Ready in

75 mins

Cuisine

Indian · South Indian

Prep Time

45 min

Cook Time

30 min

Serving

4-5 People

Calories / Serving

~450 kcal
Recipe by Food with Chetna on YouTube

Recipe Summary

All Ingredients - For Marinade

  1. Ginger garlic (chopped) 3 tbsp
  2. Turmeric 1 tsp
  3. Salt 1 tsp
  4. Sunflower oil 2 tbsp
  5. Chicken thighs (boneless, skinless, chopped into 1-inch pieces) 10

All Ingredients - For Spice Blend

  1. Black peppercorns 1 tbsp
  2. Cumin seeds 1 tbsp
  3. Coriander seeds 1 tbsp
  4. Cloves 1 tsp
  5. Dried red chilies 4-6

All Ingredients - For Curry Base

  1. Sunflower oil 2 tbsp
  2. Mustard seeds 1 tsp
  3. Curry leaves a few
  4. Onions (thinly sliced) 3
  5. Tomatoes (chopped) 2
  6. Boiling water 100 ml

All Ingredients - For Serving (Optional)

  1. Red onions (thinly sliced) 1
  2. Lemon juice to taste
  3. Salt to taste
  4. Black pepper to taste
  5. Chilli powder a bit

Step-by-Step Instructions

Step 1: Prepare the Marinade

In a bowl, combine 3 tbsp chopped ginger garlic, 1 tsp turmeric, 1 tsp salt, and 2 tbsp sunflower oil. Mix well until a paste forms.

Step 2: Prepare the Chicken

Trim any excess fat from 10 boneless, skinless chicken thighs. Chop each thigh into approximately 1-inch pieces.

Step 3: Marinate the Chicken

Add the chopped chicken to the marinade. Mix thoroughly to coat all the chicken pieces. Cover and set aside to marinate for at least 30 minutes (or longer, up to overnight, especially if using bone-in chicken).

Step 4: Prepare the Spice Blend

Heat a dry pan over medium heat. Add 1 tbsp black peppercorns, 1 tbsp cumin seeds, 1 tbsp coriander seeds, 1 tsp cloves, and 4-6 dried red chilies (broken up). Dry roast for about 2 minutes, stirring constantly, until aromatic and the spices slightly change color. Turn off the heat.

Step 5: Crush the Spices

Transfer the roasted spices to a pestle and mortar. Let them cool down for 5 minutes. Once cooled, crush them into a coarse powder.

Step 6: Sauté Onions

Heat 2 tbsp sunflower oil in the same pan over medium-high heat. Add 1 tsp mustard seeds and let them pop. Add a few curry leaves. Then add 3 thinly sliced onions. Reduce the heat to medium-low and cook for about 8-10 minutes, stirring occasionally, until the onions are beautifully golden brown.

Step 7: Add Tomatoes

Add 2 chopped tomatoes to the pan with the onions. Continue to cook for another 6-7 minutes, stirring, until the tomatoes have softened.

Step 8: Sear the Chicken

Increase the heat to high. Add the marinated chicken to the pan. Cook on high heat without stirring for 2-3 minutes to allow the chicken to sear and develop some color. Then stir and continue cooking for another 2-3 minutes.

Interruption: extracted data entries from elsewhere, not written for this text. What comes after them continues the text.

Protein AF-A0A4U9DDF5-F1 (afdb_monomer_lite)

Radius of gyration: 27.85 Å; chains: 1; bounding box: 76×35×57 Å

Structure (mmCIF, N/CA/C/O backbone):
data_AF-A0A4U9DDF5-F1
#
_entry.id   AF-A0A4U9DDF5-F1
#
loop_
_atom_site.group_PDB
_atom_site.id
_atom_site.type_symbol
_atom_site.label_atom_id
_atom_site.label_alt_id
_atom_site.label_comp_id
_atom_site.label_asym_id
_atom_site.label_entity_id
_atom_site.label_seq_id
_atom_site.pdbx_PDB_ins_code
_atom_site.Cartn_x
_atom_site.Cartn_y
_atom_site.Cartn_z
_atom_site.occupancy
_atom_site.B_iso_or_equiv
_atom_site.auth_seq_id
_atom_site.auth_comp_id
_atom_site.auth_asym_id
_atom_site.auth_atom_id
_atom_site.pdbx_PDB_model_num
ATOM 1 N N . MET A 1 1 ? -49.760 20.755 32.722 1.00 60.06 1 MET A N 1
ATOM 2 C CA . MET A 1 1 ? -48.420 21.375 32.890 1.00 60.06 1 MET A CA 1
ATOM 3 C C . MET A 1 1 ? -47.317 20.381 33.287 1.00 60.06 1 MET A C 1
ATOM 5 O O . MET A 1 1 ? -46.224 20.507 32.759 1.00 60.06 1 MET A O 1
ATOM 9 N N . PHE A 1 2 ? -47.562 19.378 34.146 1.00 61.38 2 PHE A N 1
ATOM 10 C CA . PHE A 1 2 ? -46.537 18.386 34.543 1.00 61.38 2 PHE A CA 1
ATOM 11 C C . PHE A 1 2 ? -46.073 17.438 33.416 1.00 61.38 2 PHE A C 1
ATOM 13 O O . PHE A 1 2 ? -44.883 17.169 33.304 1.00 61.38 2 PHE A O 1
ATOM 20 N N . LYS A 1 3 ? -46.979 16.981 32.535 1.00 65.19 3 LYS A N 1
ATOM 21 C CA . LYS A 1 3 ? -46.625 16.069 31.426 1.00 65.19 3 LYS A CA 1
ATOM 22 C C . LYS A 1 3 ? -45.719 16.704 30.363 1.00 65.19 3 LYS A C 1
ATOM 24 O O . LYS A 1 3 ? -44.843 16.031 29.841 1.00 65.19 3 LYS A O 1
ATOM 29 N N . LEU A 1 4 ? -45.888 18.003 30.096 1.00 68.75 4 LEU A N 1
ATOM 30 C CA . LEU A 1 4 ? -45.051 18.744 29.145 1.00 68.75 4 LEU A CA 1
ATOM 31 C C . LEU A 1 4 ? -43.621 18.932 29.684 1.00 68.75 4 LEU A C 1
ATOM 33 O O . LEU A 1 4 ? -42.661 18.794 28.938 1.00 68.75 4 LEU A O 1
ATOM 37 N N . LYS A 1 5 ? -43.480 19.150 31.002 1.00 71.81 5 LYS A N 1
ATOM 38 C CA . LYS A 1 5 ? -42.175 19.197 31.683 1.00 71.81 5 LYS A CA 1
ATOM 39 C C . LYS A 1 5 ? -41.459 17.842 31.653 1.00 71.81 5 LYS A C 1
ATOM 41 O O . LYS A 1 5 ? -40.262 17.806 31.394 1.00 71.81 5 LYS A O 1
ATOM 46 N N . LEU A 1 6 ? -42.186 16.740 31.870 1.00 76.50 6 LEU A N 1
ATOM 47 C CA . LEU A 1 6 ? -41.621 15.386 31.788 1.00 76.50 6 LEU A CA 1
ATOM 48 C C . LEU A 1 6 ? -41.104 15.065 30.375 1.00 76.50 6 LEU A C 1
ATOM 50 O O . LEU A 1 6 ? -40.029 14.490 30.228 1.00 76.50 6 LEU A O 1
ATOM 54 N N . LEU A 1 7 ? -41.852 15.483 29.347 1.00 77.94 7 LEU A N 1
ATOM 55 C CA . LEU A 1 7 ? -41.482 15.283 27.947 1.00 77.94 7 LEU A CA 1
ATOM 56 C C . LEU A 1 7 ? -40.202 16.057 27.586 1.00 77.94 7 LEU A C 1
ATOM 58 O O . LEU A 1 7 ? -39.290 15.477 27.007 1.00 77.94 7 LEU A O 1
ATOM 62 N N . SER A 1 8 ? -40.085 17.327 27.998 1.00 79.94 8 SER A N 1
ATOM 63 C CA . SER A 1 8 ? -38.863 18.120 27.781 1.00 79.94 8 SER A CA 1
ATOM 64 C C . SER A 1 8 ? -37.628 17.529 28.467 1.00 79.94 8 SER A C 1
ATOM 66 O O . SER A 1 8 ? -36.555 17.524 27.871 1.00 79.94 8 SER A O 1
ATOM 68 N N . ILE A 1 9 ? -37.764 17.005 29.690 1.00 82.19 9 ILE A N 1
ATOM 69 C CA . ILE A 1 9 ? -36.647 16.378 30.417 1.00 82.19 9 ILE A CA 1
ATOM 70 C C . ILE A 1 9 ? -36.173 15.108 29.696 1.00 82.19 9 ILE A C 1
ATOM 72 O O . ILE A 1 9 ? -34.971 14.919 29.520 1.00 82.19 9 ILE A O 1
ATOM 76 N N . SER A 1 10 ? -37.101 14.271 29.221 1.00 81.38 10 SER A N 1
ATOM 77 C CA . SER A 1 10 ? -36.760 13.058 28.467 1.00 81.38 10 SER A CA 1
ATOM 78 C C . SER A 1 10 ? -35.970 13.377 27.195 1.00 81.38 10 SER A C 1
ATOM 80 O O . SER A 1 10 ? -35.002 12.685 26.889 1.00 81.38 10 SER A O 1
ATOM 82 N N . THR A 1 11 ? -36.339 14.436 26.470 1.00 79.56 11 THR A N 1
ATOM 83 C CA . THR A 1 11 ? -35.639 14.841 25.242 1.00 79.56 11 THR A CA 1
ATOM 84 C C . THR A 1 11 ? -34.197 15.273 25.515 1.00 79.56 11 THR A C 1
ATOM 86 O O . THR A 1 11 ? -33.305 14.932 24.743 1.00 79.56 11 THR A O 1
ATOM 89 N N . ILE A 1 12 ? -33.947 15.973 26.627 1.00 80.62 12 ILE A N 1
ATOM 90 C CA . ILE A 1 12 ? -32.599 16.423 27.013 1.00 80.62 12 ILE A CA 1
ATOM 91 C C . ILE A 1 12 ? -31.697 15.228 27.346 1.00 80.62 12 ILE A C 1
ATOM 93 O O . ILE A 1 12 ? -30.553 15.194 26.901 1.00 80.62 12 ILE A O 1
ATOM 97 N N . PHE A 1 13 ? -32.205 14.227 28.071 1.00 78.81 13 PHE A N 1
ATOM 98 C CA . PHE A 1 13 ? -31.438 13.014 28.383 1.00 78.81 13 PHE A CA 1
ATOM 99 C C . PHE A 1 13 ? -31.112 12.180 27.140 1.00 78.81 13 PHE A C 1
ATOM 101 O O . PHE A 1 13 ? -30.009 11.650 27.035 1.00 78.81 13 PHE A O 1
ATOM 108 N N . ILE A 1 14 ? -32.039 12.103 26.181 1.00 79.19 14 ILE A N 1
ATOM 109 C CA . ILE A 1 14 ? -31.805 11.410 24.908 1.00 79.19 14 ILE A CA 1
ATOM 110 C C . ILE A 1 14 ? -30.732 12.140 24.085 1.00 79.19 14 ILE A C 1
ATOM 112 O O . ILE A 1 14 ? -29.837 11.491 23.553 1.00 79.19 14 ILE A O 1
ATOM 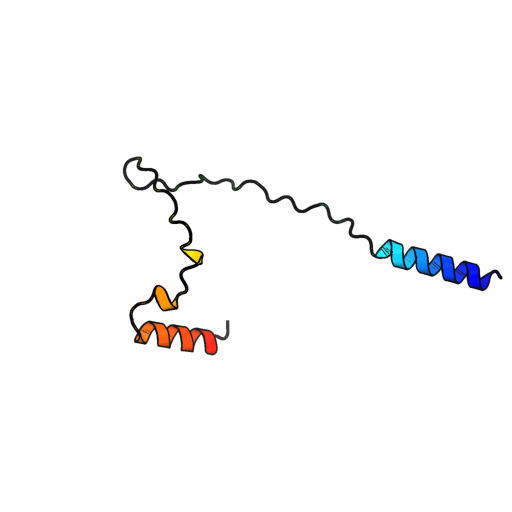116 N N . LEU A 1 15 ? -30.760 13.479 24.035 1.00 74.44 15 LEU A N 1
ATOM 117 C CA . LEU A 1 15 ? -29.740 14.276 23.336 1.00 74.44 15 LEU A CA 1
ATOM 118 C C . LEU A 1 15 ? -28.365 14.220 24.019 1.00 74.44 15 LEU A C 1
ATOM 120 O O . LEU A 1 15 ? -27.343 14.171 23.338 1.00 74.44 15 LEU A O 1
ATOM 124 N N . ALA A 1 16 ? -28.330 14.202 25.353 1.00 72.06 16 ALA A N 1
ATOM 125 C CA . ALA A 1 16 ? -27.094 14.078 26.125 1.00 72.06 16 ALA A CA 1
ATOM 126 C C . ALA A 1 16 ? -26.440 12.691 25.979 1.00 72.06 16 ALA A C 1
ATOM 128 O O . ALA A 1 16 ? -25.226 12.567 26.125 1.00 72.06 16 ALA A O 1
ATOM 129 N N . GLY A 1 17 ? -27.221 11.657 25.643 1.00 68.75 17 GLY A N 1
ATOM 130 C CA . GLY A 1 17 ? -26.710 10.323 25.319 1.00 68.75 17 GLY A CA 1
ATOM 131 C C . GLY A 1 17 ? -25.947 10.242 23.991 1.00 68.75 17 GLY A C 1
ATOM 132 O O . GLY A 1 17 ? -25.267 9.250 23.748 1.00 68.75 17 GLY A O 1
ATOM 133 N N . CYS A 1 18 ? -26.023 11.272 23.141 1.00 74.06 18 CYS A N 1
ATOM 134 C CA . CYS A 1 18 ? -25.351 11.312 21.838 1.00 74.06 18 CYS A CA 1
ATOM 135 C C . CYS A 1 18 ? -23.984 12.024 21.860 1.00 74.06 18 CYS A C 1
ATOM 137 O O . CYS A 1 18 ? -23.468 12.381 20.800 1.00 74.06 18 CYS A O 1
ATOM 139 N N . VAL A 1 19 ? -23.380 12.253 23.031 1.00 82.25 19 VAL A N 1
ATOM 140 C CA . VAL A 1 19 ? -22.052 12.881 23.128 1.00 82.25 19 VAL A CA 1
ATOM 141 C C . VAL A 1 19 ? -20.963 11.824 22.935 1.00 82.25 19 VAL A C 1
ATOM 143 O O . VAL A 1 19 ? -20.919 10.820 23.641 1.00 82.25 19 VAL A O 1
ATOM 146 N N . SER A 1 20 ? -20.061 12.055 21.980 1.00 80.38 20 SER A N 1
ATOM 147 C CA . SER A 1 20 ? -18.868 11.224 21.810 1.00 80.38 20 SER A CA 1
ATOM 148 C C . SER A 1 20 ? -17.874 11.538 22.927 1.00 80.38 20 SER A C 1
ATOM 150 O O . SER A 1 20 ? -17.277 12.611 22.946 1.00 80.38 20 SER A O 1
ATOM 152 N N . LEU A 1 21 ? -17.706 10.605 23.865 1.00 84.69 21 LEU A N 1
ATOM 153 C CA . LEU A 1 21 ? -16.654 10.641 24.891 1.00 84.69 21 LEU A CA 1
ATOM 154 C C . LEU A 1 21 ? -15.347 10.001 24.397 1.00 84.69 21 LEU A C 1
ATOM 156 O O . LEU A 1 21 ? -14.432 9.768 25.189 1.00 84.69 21 LEU A O 1
ATOM 160 N N . ALA A 1 22 ? -15.260 9.666 23.106 1.00 87.31 22 ALA A N 1
ATOM 161 C CA . ALA A 1 22 ? -14.027 9.141 22.549 1.00 87.31 22 ALA A CA 1
ATOM 162 C C . ALA A 1 22 ? -12.923 10.208 22.675 1.00 87.31 22 ALA A C 1
ATOM 164 O O . ALA A 1 22 ? -13.168 11.375 22.358 1.00 87.31 22 ALA A O 1
ATOM 165 N N . PRO A 1 23 ? -11.723 9.836 23.146 1.00 87.19 23 PRO A N 1
ATOM 166 C CA . PRO A 1 23 ? -10.596 10.753 23.165 1.00 87.19 23 PRO A CA 1
ATOM 167 C C . PRO A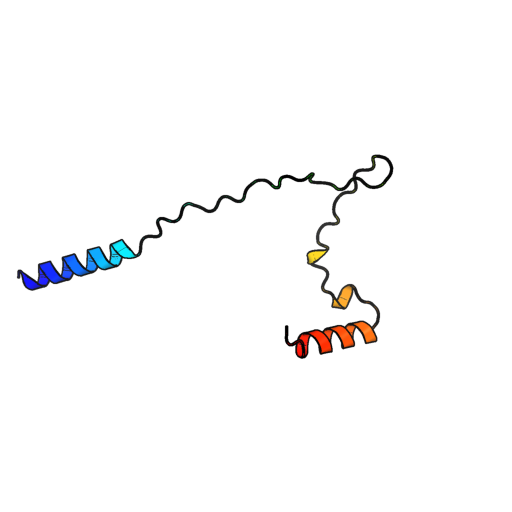 1 23 ? -10.215 11.148 21.736 1.00 87.19 23 PRO A C 1
ATOM 169 O O . PRO A 1 23 ? -10.435 10.391 20.788 1.00 87.19 23 PRO A O 1
ATOM 172 N N . GLU A 1 24 ? -9.597 12.319 21.596 1.00 91.25 24 GLU A N 1
ATOM 173 C CA . GLU A 1 24 ? -9.034 12.747 20.318 1.00 91.25 24 GLU A CA 1
ATOM 174 C C . GLU A 1 24 ? -8.000 11.722 19.835 1.00 91.25 24 GLU A C 1
ATOM 176 O O . GLU A 1 24 ? -7.124 11.294 20.598 1.00 91.25 24 GLU A O 1
ATOM 181 N N . TYR A 1 25 ? -8.093 11.315 18.568 1.00 93.31 25 TYR A N 1
ATOM 182 C CA . TYR A 1 25 ? -7.154 10.350 18.012 1.00 93.31 25 TYR A CA 1
ATOM 183 C C . TYR A 1 25 ? -5.781 11.000 17.838 1.00 93.31 25 TYR A C 1
ATOM 185 O O . TYR A 1 25 ? -5.574 11.865 16.989 1.00 93.31 25 TYR A O 1
ATOM 193 N N . GLN A 1 26 ? -4.807 10.525 18.609 1.00 94.25 26 GLN A N 1
ATOM 194 C CA . GLN A 1 26 ? -3.411 10.907 18.450 1.00 94.25 26 GLN A CA 1
ATOM 195 C C . GLN A 1 26 ? -2.659 9.789 17.737 1.00 94.25 26 GLN A C 1
ATOM 197 O O . GLN A 1 26 ? -2.474 8.703 18.287 1.00 94.25 26 GLN A O 1
ATOM 202 N N . ARG A 1 27 ? -2.210 10.052 16.504 1.00 92.75 27 ARG A N 1
ATOM 203 C CA . ARG A 1 27 ? -1.350 9.117 15.772 1.00 92.75 27 ARG A CA 1
ATOM 204 C C . ARG A 1 27 ? 0.026 9.073 16.449 1.00 92.75 27 ARG A C 1
ATOM 206 O O . ARG A 1 27 ? 0.699 10.104 16.475 1.00 92.75 27 ARG A O 1
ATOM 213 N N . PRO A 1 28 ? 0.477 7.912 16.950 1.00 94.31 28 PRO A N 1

Step 9: Add Spices and Simmer

Reduce the heat to medium. Add the freshly crushed spice blend to the chicken and mix well. Pour in 100ml of boiling water. Stir to combine.

Step 10: Cook the Curry

Lower the heat to low, cover the pan with a lid, and let the curry simmer for 15 minutes, or until the chicken is cooked through and tender.

Step 11: Serve

Serve the hot chicken curry with steamed rice and a side of pickled red onions (made with lemon juice, salt, pepper, and chili powder).

Pro Tips

Marinate chicken longer if possible (overnight for bone-in, at least 1 hour for boneless) for deeper flavor.

Using a pestle and mortar for the spice blend creates a coarser texture, enhancing the dish's character.

Recipe Variations

This recipe can be made with bone-in chicken, but ensure to marinate it for at least an hour for best results.